Amazon Web Services (AWS) plans to open a data centre region in Auckland in 2024.

The region will comprise three “availability zones”, which were described by AWS NZ country manager Tim Dacombe-Bird as separate physical locations with one or more datacentres.

The cloud services giant said it will invest $7.5 billion over 15 years in New Zealand and promised its new infrastructure would add 1,000 jobs and $10.8b to the country’s gross domestic product (GDP) over the period.

“This is AWS’s largest investment in NZ to date,” Dacombe-Bird told NZ media on Thursday.

“It will unleash further innovation, drive greater productivity, increase our skilled workforce, and truly position NZ at the forefront of digital commerce for generations of Kiwis to come.”

AWS currently offers more than 200 cloud services such as data storage, compute power, analytics, and artificial intelligence.

Dacombe-Bird would not break down the $7.5b figure but said it included capital spend for the datacentre builds, specialised hardware for them, operational expenditure for the facilities, the purchase of goods locally for the supply chain, and salary and wages for the created jobs.

“Our investments reflect AWS’s deep and long-term commitment to Aotearoa. We are excited to build new world-class infrastructure locally, train New Zealanders with in-demand digital skills, and continue to help local organisations deliver applications that accelerate digital transformation and fuel economic growth,” said Adam Selipsky, chief executive officer of AWS.

Currently, the world’s three major cloud services providers AWS, Microsoft, and Google, do not have physical local datacentres on NZ soil, meaning NZ customers’ data is stored offshore.

A local data centre avoids data sovereignty issues that can arise when sensitive data is hosted offshore.

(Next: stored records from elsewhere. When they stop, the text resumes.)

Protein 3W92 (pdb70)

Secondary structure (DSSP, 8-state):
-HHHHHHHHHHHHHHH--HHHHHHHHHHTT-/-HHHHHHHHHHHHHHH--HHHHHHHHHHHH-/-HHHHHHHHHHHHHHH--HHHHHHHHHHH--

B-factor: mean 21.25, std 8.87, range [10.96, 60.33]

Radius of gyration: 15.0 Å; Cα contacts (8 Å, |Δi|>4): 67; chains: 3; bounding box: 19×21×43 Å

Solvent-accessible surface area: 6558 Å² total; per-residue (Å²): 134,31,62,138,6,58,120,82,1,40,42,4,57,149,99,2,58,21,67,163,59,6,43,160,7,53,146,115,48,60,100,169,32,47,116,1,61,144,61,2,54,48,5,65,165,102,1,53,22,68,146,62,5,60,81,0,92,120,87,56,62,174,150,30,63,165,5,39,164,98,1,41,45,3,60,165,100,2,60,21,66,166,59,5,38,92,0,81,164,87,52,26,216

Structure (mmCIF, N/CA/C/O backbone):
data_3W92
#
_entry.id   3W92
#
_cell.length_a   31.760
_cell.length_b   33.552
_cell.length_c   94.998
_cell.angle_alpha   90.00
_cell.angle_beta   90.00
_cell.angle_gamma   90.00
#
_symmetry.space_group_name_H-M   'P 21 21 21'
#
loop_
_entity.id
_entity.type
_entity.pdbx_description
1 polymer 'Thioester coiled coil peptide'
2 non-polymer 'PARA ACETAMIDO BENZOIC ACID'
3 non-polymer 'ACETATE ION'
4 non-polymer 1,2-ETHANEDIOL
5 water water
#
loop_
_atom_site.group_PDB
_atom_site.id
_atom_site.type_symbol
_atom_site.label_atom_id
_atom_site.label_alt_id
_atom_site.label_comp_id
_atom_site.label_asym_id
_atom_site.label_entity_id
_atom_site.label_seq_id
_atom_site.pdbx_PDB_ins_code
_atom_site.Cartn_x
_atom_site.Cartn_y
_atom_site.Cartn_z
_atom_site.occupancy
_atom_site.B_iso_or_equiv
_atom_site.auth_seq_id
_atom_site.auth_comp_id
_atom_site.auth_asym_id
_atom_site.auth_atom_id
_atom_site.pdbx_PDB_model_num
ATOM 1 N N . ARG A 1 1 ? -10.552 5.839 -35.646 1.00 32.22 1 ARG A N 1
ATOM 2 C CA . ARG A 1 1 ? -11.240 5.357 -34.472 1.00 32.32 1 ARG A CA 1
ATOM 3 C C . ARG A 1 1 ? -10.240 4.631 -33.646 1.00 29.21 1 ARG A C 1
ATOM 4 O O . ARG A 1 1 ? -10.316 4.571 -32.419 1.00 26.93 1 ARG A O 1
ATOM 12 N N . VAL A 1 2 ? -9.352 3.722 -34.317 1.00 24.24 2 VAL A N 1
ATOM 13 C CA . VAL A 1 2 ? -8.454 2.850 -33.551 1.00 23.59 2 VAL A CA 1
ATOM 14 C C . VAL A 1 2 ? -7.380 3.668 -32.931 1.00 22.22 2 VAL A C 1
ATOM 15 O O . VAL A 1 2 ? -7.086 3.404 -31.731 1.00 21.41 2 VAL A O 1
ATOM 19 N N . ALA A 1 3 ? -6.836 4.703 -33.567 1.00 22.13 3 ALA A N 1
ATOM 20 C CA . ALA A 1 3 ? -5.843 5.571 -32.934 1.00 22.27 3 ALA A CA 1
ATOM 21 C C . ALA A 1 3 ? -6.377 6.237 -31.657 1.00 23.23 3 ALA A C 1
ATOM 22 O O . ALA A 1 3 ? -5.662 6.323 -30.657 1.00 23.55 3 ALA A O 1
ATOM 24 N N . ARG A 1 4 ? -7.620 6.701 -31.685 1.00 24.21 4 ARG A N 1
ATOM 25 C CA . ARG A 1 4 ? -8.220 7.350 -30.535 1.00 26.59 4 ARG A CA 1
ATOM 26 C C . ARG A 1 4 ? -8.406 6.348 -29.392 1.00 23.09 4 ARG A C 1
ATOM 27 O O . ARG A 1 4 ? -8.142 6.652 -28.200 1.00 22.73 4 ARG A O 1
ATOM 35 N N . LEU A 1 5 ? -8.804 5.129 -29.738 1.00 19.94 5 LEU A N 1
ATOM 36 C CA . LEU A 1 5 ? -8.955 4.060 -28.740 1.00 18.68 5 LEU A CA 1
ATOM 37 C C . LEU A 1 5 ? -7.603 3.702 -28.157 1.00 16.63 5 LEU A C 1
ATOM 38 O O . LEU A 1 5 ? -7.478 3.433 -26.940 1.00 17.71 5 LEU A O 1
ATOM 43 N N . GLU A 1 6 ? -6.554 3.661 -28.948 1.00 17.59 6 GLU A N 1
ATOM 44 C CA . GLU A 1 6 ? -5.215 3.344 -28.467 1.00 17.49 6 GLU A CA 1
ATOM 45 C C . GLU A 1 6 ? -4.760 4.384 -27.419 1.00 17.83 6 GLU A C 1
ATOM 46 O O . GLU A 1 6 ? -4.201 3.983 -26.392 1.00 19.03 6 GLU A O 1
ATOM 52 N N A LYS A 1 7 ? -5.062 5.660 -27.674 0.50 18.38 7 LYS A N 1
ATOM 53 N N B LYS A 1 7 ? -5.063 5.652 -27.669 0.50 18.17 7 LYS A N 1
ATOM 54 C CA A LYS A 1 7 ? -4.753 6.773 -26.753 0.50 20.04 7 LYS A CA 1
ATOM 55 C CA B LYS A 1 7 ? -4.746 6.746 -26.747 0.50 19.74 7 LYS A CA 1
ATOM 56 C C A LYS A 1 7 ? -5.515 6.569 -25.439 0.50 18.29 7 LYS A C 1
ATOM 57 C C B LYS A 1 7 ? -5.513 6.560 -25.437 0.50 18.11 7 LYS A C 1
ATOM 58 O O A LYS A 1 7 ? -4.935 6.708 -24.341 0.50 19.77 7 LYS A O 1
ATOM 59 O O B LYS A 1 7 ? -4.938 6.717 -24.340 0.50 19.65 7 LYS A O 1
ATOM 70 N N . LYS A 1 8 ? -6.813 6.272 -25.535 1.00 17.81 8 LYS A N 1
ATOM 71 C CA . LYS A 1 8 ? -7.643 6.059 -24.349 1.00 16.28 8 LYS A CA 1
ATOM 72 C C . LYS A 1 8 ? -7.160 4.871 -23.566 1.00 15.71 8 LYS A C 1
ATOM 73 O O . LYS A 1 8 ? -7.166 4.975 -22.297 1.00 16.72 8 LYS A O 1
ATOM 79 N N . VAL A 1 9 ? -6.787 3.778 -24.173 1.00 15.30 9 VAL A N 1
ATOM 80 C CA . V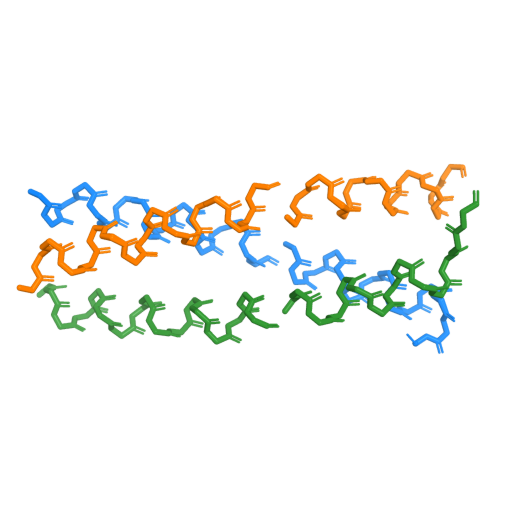AL A 1 9 ? -6.292 2.609 -23.500 1.00 14.74 9 VAL A CA 1
ATOM 81 C C . VAL A 1 9 ? -4.980 2.872 -22.813 1.00 15.45 9 VAL A C 1
ATOM 82 O O . VAL A 1 9 ? -4.774 2.419 -21.643 1.00 18.40 9 VAL A O 1
ATOM 86 N N . SER A 1 10 ? -4.064 3.585 -23.461 1.00 16.36 10 SER A N 1
ATOM 87 C CA A SER A 1 10 ? -2.793 3.927 -22.854 0.25 16.00 10 SER A CA 1
ATOM 88 C CA B SER A 1 10 ? -2.794 3.916 -22.840 0.25 17.11 10 SER A CA 1
ATOM 89 C CA C SER A 1 10 ? -2.785 3.902 -22.848 0.50 17.67 10 SER A CA 1
ATOM 90 C C . SER A 1 10 ? -3.051 4.752 -21.591 1.00 16.96 10 SER A C 1
ATOM 91 O O . SER A 1 10 ? -2.402 4.543 -20.576 1.00 19.94 10 SER A O 1
ATOM 98 N N . ALA A 1 11 ? -3.976 5.719 -21.693 1.00 17.63 11 ALA A N 1
ATOM 99 C CA . ALA A 1 11 ? -4.301 6.592 -20.504 1.00 17.03 11 ALA A CA 1
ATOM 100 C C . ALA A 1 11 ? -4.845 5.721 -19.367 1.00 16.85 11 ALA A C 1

In 2020 Microsoft announced plans to open a datacentre region in Auckland, though a firm launch date is not yet confirmed.

The big three are seemingly in a race, but it looks like Microsoft will get there first.

Offshore data storage can also slow the speed of NZ customers’ cloud services.

“The AWS region here will enable customers from startups to enterprises, as well as government, education and non-profits organisations to run applications and securely store data from data centres located right here on NZ soil,” Dacombe-Bird said.

He said AWS is committed to powering its operations, including its data centres, with 100% renewable energy by 2025.

AWS announced an ‘edge location’ in Auckland in September 2020, its first physical infrastructure in NZ designed to reduce latency and improve the speed of cloud services to its customers. 

Google announced a similar Auckland setup in July. 

Head of SMB for AWS NZ Haren Samarasekera said the datacentre announcement represented the company’s investment in addressing NZ’s digital skills shortage. 

Alex Burke, the chief executive of AWS customer Education Perfect, agreed and said it will help his company attract talent to NZ.

An AWS region in Auckland would bring greater availability, speed, and reliability, with faster and more seamless access to Education Perfect’s platform for its customers.

“The market for tech workers is very competitive, and there is no reason why NZ cannot become a tech hub,” he said.

“This investment, whilst in Auckland, will positively impact the whole country. We are a Dunedin based regional business with this infrastructure, we will reap the benefits of this investment. This is the beauty of the cloud, allowing tech to be leveraged from anywhere.”

AWS opened a new office in Auckland in May a month after it posted $35.9m in revenue for 2020, up from $19.4m in 2019. Despite this growth, the wholly-owned subsidiary recorded a net loss for 2020 of $2.5m, up from $697m the year prior.